[Live-devel] Get MPEG-TS timing from .tsx file?

Warren Young warren at etr-usa.com
Thu Sep 19 19:16:36 PDT 2013


On 9/19/2013 16:13, Ross Finlayson wrote:
> I took a look at this idea back in January 2011, and decided that it
> probably wouldn't be worth the trouble:
> http://lists.live555.com/pipermail/live-devel/2011-January/013083.html

Okay, let's go back through it point by point:

1a. Index file change.

Agreed, it's a problem.  Too bad there isn't a header record with a 
version number, so you could cope with file format changes.

You could add one, the same size as one of the existing records, but 
with magic bytes you could recognize.  Then you calculate number of 
records - 1 wherever you currently divide record size into file size.

1b. Index file size increase.

Can't you calculate "duration per transport packet" from the known 
locations of the frames and the frame rate?  If a given TS packet is one 
of 100 representing a P frame and the frame rate is 29.97 fps, then the 
duration for this transport packet is 1 / 29.97 / 100 seconds.

2. File I/O overhead.

Actually, this feature would *save* on disk I/O, because it saves you 
from having to null stuff VBR files out to CBR.  Taking my 164% null 
stuffing overhead example, the net savings in I/O is around 2.5x.

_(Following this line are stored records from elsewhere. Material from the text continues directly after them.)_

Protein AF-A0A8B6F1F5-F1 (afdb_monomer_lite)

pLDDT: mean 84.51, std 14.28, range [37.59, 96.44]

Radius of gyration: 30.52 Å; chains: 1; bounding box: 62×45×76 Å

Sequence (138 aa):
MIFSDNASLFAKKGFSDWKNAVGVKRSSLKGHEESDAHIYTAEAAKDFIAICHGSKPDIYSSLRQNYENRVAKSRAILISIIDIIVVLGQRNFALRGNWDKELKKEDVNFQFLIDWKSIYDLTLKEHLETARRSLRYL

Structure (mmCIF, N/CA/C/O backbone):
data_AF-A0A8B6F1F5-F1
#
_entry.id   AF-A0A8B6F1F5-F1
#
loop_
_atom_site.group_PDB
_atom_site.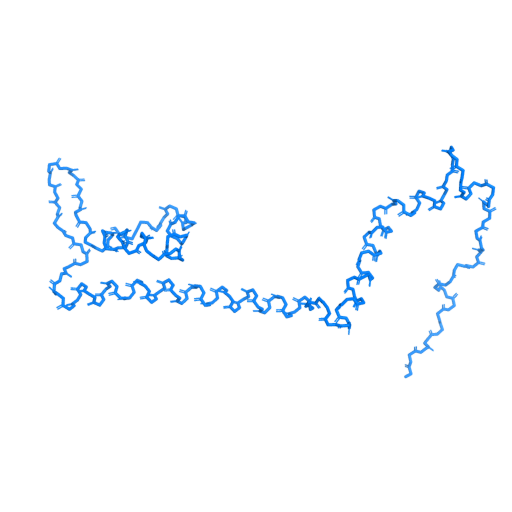id
_atom_site.type_symbol
_atom_site.label_atom_id
_atom_site.label_alt_id
_atom_site.label_comp_id
_atom_site.label_asym_id
_atom_site.label_entity_id
_atom_site.label_seq_id
_atom_site.pdbx_PDB_ins_code
_atom_site.Cartn_x
_atom_site.Cartn_y
_atom_site.Cartn_z
_atom_site.occupancy
_atom_site.B_iso_or_equiv
_atom_site.auth_seq_id
_atom_site.auth_comp_id
_atom_site.auth_asym_id
_atom_site.auth_atom_id
_atom_site.pdbx_PDB_model_num
ATOM 1 N N . MET A 1 1 ? -24.399 -29.051 24.520 1.00 37.59 1 MET A N 1
ATOM 2 C CA . MET A 1 1 ? -24.361 -29.198 25.990 1.00 37.59 1 MET A CA 1
ATOM 3 C C . MET A 1 1 ? -23.274 -28.258 26.511 1.00 37.59 1 MET A C 1
ATOM 5 O O . MET A 1 1 ? -22.119 -28.644 26.537 1.00 37.59 1 MET A O 1
ATOM 9 N N . ILE A 1 2 ? -23.609 -26.988 26.774 1.00 40.94 2 ILE A N 1
ATOM 10 C CA . ILE A 1 2 ? -22.669 -25.963 27.285 1.00 40.94 2 ILE A CA 1
ATOM 11 C C . ILE A 1 2 ? -23.388 -25.160 28.376 1.00 40.94 2 ILE A C 1
ATOM 13 O O . ILE A 1 2 ? -23.600 -23.961 28.267 1.00 40.94 2 ILE A O 1
ATOM 17 N N . PHE A 1 3 ? -23.839 -25.854 29.414 1.00 47.69 3 PHE A N 1
ATOM 18 C CA . PHE A 1 3 ? -24.236 -25.217 30.664 1.00 47.69 3 PHE A CA 1
ATOM 19 C C . PHE A 1 3 ? -23.551 -26.000 31.779 1.00 47.69 3 PHE A C 1
ATOM 21 O O . PHE A 1 3 ? -24.151 -26.862 32.410 1.00 47.69 3 PHE A O 1
ATOM 28 N N . SER A 1 4 ? -22.245 -25.779 31.935 1.00 49.38 4 SER A N 1
ATOM 29 C CA . SER A 1 4 ? -21.569 -26.087 33.193 1.00 49.38 4 SER A CA 1
ATOM 30 C C . SER A 1 4 ? -21.946 -25.002 34.201 1.00 49.38 4 SER A C 1
ATOM 32 O O . SER A 1 4 ? -21.941 -23.822 33.845 1.00 49.38 4 SER A O 1
ATOM 34 N N . ASP A 1 5 ? -22.284 -25.407 35.424 1.00 52.38 5 ASP A N 1
ATOM 35 C CA . ASP A 1 5 ? -22.728 -24.560 36.535 1.00 52.38 5 ASP A CA 1
ATOM 36 C C . ASP A 1 5 ? -21.878 -23.292 36.723 1.00 52.38 5 ASP A C 1
ATOM 38 O O . ASP A 1 5 ? -20.831 -23.287 37.367 1.00 52.38 5 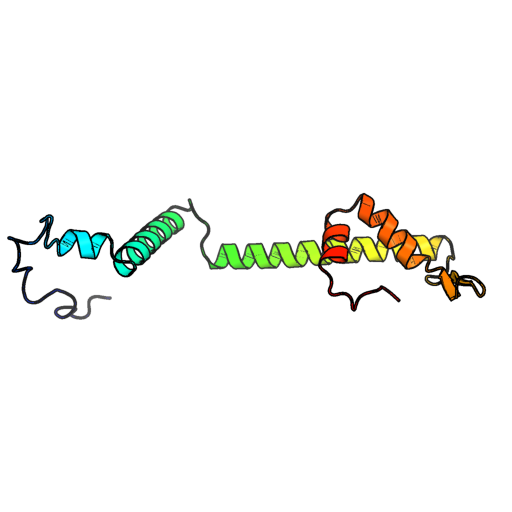ASP A O 1
ATOM 42 N N . ASN A 1 6 ? -22.377 -22.177 36.192 1.00 50.88 6 ASN A N 1
ATOM 43 C CA . ASN A 1 6 ? -21.768 -20.848 36.267 1.00 50.88 6 ASN A CA 1
ATOM 44 C C . ASN A 1 6 ? -22.306 -20.033 37.456 1.00 50.88 6 ASN A C 1
ATOM 46 O O . ASN A 1 6 ? -22.458 -18.813 37.379 1.00 50.88 6 ASN A O 1
ATOM 50 N N . ALA A 1 7 ? -22.585 -20.683 38.587 1.00 50.38 7 ALA A N 1
ATOM 51 C CA . ALA A 1 7 ? -23.066 -20.001 39.793 1.00 50.38 7 ALA A CA 1
ATOM 52 C C . ALA A 1 7 ? -22.052 -18.980 40.367 1.00 50.38 7 ALA A C 1
ATOM 54 O O . ALA A 1 7 ? -22.393 -18.194 41.249 1.00 50.38 7 ALA A O 1
ATOM 55 N N . SER A 1 8 ? -20.806 -18.974 39.877 1.00 56.53 8 SER A N 1
ATOM 56 C CA . SER A 1 8 ? -19.742 -18.043 40.271 1.00 56.53 8 SER A CA 1
ATOM 57 C C . SER A 1 8 ? -19.624 -16.785 39.401 1.00 56.53 8 SER A C 1
ATOM 59 O O . SER A 1 8 ? -18.913 -15.868 39.805 1.00 56.53 8 SER A O 1
ATOM 61 N N . LEU A 1 9 ? -20.294 -16.713 38.241 1.00 56.88 9 LEU A N 1
ATOM 62 C CA . LEU A 1 9 ? -20.182 -15.563 37.326 1.00 56.88 9 LEU A CA 1
ATOM 63 C C . LEU A 1 9 ? -21.098 -14.392 37.700 1.00 56.88 9 LEU A C 1
ATOM 65 O O . LEU A 1 9 ? -20.855 -13.263 37.278 1.00 56.88 9 LEU A O 1
ATOM 69 N N . PHE A 1 10 ? -22.125 -14.636 38.513 1.00 61.44 10 PHE A N 1
ATOM 70 C CA . PHE A 1 10 ? -23.021 -13.591 38.996 1.00 61.44 10 PHE A CA 1
ATOM 71 C C . PHE A 1 10 ? -22.585 -13.096 40.374 1.00 61.44 10 PHE A C 1
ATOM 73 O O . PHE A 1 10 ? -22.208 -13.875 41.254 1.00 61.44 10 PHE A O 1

The only way it isn't a net savings is if you're trying to use this 
feature with a VBR file that's so close to CBR already that the index 
file is bigger than the required null stuffing, which probably isn't 
actually required to stream it smoothly in the first place.

Simple fix: make it default, but optional.  The only people needing to 
turn the feature off will be those who are within 10% of disk I/O 
saturation already.

3. Still requires fudge factors.

Isn't this the core of the streaming problem?  Isn't it why you have 
things like VBV in MPEG-2?

No solution solves the entirety of this problem by itself, short of 
giving up on real-time streaming.  (e.g. HLS, which isn't "streaming", 
to my way of thinking.  It's just a bunch of chained downloads.)

4. Increases network burstiness, hence may affect congestion.

Which contributes more to network congestion, a 3.7 Mbit/s CBR stream or 
a 1.4 Mbit/s VBR stream?

In any case, there's an existence proof countering this argument: 
YouTube, Hulu, Netflix...  They're all VBR.